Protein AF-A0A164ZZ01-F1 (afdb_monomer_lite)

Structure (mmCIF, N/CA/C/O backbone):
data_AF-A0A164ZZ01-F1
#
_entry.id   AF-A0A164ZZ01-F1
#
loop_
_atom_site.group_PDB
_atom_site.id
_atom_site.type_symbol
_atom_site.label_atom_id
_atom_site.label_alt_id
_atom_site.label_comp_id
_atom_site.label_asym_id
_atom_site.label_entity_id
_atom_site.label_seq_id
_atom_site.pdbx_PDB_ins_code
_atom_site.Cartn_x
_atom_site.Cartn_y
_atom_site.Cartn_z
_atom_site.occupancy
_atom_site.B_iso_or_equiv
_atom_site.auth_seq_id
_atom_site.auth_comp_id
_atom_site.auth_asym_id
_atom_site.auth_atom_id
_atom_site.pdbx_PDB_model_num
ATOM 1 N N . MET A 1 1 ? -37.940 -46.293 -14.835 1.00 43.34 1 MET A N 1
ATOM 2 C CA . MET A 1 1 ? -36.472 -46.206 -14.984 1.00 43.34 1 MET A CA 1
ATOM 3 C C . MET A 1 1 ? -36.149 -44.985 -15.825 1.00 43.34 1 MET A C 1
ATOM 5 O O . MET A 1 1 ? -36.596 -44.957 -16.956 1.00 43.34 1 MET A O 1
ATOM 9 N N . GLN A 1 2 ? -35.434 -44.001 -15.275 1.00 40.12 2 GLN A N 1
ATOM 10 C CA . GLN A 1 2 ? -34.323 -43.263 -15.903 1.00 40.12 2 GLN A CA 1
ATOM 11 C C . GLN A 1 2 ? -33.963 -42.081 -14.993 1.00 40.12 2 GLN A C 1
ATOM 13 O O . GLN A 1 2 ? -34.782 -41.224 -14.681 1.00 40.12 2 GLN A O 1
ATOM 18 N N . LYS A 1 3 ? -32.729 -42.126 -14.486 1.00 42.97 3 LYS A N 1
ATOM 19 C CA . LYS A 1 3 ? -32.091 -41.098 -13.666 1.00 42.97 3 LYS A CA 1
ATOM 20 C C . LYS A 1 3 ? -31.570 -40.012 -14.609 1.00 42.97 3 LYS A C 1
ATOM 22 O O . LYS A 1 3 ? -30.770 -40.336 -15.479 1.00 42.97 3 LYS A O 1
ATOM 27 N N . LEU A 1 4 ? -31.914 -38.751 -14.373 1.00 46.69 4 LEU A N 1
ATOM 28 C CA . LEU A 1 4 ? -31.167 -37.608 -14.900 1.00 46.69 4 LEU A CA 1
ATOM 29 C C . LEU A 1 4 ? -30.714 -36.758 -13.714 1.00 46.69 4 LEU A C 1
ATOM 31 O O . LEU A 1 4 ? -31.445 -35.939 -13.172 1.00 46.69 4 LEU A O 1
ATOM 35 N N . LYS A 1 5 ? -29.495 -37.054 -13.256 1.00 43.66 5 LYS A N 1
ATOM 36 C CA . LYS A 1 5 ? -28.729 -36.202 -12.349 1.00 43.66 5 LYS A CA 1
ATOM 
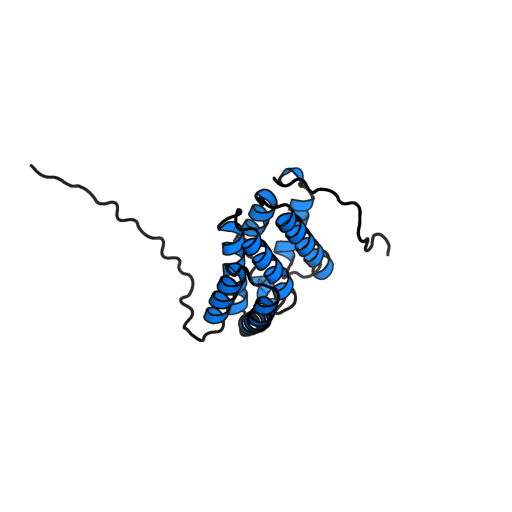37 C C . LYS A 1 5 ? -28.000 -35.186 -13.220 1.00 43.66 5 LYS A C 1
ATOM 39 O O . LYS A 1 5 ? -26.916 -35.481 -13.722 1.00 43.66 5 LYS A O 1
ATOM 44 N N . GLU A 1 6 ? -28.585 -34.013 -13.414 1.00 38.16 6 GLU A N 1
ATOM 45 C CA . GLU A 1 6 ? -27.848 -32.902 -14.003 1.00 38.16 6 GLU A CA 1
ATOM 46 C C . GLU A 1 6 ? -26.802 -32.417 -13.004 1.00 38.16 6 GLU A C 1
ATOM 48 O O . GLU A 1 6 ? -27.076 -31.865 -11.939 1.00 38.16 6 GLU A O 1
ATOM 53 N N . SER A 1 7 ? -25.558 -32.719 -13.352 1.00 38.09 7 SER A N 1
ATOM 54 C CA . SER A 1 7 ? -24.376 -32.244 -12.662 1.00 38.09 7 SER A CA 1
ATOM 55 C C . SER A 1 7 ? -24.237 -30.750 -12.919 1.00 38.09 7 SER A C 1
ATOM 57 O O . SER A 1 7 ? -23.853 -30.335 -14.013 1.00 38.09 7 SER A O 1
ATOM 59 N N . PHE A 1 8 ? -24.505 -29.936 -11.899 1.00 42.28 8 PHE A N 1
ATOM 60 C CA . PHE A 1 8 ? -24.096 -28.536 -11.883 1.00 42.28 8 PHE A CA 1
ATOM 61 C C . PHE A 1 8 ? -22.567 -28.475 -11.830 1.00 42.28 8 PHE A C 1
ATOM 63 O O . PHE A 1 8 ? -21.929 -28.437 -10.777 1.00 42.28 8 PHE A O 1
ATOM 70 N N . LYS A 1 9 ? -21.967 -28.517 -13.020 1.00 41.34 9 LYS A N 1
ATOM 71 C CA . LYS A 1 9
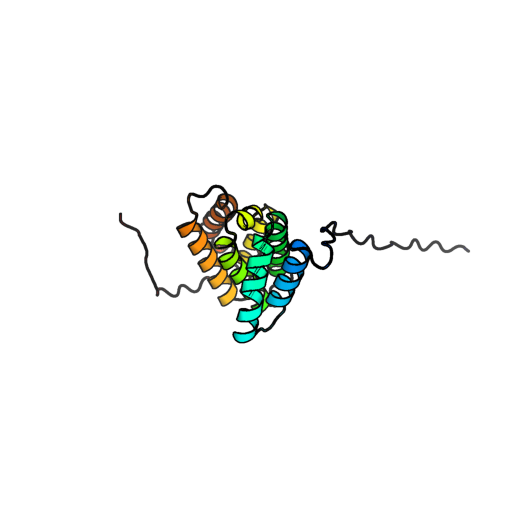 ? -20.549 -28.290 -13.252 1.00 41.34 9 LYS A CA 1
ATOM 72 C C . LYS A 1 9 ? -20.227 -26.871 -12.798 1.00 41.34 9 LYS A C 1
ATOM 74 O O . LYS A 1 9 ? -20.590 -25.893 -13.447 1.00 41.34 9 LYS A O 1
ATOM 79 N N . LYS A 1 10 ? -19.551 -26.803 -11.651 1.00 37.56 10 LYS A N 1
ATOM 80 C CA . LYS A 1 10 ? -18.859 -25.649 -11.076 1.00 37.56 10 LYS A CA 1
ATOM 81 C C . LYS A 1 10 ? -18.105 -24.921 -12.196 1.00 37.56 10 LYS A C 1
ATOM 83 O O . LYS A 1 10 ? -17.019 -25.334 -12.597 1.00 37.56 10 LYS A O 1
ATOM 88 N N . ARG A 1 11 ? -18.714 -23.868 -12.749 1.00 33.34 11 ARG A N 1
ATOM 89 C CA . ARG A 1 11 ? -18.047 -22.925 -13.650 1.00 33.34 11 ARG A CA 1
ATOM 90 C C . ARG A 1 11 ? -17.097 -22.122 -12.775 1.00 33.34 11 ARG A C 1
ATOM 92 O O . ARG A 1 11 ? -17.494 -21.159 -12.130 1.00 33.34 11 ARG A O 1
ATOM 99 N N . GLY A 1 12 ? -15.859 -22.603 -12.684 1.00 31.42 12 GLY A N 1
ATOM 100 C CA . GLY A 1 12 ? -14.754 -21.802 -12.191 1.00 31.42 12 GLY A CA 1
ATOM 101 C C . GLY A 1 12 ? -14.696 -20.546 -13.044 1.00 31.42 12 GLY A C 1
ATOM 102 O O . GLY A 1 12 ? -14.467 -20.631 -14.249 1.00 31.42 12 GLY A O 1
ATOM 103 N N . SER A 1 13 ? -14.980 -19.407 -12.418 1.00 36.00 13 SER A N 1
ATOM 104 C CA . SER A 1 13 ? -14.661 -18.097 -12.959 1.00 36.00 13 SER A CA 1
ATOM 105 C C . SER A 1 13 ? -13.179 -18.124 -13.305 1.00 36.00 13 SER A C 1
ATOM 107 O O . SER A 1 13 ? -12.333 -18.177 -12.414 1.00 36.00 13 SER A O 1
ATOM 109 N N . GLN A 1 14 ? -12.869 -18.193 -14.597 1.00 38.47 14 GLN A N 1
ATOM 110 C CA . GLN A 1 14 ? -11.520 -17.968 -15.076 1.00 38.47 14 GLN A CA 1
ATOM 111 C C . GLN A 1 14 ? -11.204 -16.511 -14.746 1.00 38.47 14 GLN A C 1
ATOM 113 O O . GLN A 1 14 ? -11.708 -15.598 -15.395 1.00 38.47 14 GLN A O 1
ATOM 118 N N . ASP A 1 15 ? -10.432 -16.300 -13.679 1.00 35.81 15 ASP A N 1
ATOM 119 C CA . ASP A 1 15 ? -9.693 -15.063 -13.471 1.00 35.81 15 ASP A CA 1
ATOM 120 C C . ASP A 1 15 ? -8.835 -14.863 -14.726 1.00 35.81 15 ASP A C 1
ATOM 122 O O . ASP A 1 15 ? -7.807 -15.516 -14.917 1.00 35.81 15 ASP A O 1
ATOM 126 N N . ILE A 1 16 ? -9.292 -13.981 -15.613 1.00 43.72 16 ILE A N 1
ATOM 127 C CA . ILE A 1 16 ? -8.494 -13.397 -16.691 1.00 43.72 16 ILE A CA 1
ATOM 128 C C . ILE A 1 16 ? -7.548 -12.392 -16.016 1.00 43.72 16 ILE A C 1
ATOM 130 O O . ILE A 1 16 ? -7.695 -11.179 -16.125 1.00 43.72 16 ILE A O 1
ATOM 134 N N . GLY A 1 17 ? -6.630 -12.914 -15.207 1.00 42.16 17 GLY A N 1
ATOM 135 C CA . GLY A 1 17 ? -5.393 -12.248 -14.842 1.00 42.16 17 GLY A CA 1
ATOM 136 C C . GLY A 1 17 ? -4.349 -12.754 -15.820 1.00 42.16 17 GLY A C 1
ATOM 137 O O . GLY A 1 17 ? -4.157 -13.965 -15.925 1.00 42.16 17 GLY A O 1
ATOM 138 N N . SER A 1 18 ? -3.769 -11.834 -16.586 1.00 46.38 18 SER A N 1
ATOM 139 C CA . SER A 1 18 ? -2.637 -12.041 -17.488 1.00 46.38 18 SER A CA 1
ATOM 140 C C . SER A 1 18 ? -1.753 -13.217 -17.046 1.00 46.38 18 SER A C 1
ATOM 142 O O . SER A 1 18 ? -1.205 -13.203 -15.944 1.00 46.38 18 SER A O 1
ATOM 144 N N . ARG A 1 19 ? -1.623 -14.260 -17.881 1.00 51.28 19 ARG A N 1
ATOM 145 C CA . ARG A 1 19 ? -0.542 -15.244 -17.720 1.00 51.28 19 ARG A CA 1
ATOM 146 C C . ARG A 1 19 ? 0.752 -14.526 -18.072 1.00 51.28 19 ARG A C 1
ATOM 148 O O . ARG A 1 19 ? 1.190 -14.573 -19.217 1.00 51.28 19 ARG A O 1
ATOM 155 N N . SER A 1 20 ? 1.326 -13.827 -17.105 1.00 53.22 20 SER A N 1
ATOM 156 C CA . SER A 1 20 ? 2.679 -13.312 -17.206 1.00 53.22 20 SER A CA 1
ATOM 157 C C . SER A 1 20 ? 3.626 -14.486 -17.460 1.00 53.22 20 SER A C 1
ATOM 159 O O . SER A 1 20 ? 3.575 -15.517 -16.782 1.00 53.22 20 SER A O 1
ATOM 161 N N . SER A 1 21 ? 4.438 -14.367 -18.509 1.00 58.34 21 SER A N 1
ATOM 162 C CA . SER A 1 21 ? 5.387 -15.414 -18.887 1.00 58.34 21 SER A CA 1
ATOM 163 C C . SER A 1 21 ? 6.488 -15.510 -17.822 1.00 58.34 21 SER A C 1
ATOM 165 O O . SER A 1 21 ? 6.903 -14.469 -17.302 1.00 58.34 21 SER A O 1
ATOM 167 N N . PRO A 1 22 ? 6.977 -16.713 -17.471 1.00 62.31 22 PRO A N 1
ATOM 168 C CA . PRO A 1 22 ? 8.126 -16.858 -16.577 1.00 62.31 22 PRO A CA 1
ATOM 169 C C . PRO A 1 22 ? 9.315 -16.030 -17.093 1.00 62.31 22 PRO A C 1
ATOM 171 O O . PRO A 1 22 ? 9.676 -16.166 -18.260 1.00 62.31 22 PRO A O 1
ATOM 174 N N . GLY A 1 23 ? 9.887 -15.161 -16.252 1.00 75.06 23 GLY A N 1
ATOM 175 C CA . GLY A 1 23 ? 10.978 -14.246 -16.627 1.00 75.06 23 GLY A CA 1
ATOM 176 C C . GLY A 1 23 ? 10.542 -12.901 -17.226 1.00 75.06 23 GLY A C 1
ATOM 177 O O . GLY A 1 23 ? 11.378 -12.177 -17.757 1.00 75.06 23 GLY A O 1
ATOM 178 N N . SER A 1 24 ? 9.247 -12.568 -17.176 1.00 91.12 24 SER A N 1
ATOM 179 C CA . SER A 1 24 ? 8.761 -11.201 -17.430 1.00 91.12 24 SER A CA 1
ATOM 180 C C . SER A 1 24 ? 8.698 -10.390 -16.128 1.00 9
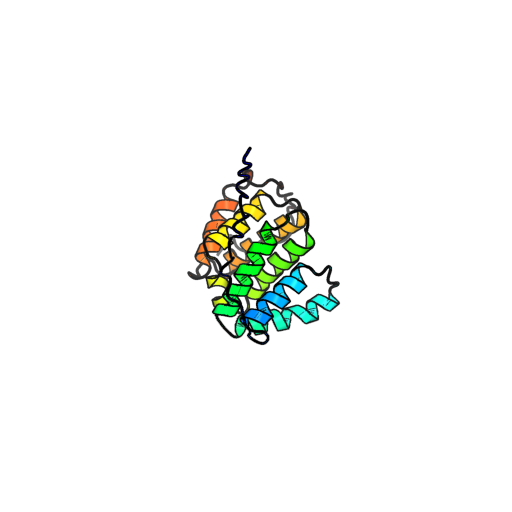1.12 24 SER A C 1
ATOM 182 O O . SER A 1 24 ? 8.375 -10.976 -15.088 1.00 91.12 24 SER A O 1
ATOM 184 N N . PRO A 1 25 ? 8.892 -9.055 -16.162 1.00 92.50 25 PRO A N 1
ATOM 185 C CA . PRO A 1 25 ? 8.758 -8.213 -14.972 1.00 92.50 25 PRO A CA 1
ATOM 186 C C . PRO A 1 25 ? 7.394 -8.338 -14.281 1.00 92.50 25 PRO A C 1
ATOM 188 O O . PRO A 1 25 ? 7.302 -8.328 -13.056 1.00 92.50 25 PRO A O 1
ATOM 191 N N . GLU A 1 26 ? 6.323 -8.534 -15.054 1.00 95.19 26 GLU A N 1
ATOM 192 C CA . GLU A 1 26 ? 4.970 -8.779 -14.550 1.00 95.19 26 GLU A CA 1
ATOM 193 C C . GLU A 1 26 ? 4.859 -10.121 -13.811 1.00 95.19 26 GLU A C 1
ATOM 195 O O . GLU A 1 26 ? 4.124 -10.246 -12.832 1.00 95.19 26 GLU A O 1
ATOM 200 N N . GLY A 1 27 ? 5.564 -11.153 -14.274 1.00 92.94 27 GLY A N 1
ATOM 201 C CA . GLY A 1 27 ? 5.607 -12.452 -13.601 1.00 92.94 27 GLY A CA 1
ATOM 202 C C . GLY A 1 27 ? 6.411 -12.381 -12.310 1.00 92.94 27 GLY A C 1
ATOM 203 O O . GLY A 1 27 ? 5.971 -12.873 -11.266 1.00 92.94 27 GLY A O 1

▸ Your goal: Write out exactly the lines above between the line with "ATOM 107 O O" and the line with "ATOM 113 O O", inclusive, and nothing beyond them.

▸ Answer to the problem:
ATOM 107 O O . SER A 1 13 ? -12.333 -18.177 -12.414 1.00 36.00 13 SER A O 1
ATOM 109 N N . GLN A 1 14 ? -12.869 -18.193 -14.597 1.00 38.47 14 GLN A N 1
ATOM 110 C CA . GLN A 1 14 ? -11.520 -17.968 -15.076 1.00 38.47 14 GLN A CA 1
ATOM 111 C C . GLN A 1 14 ? -11.204 -16.511 -14.746 1.00 38.47 14 GLN A C 1
ATOM 113 O O . GLN A 1 14 ? -11.708 -15.598 -15.395 1.00 38.47 14 GLN A O 1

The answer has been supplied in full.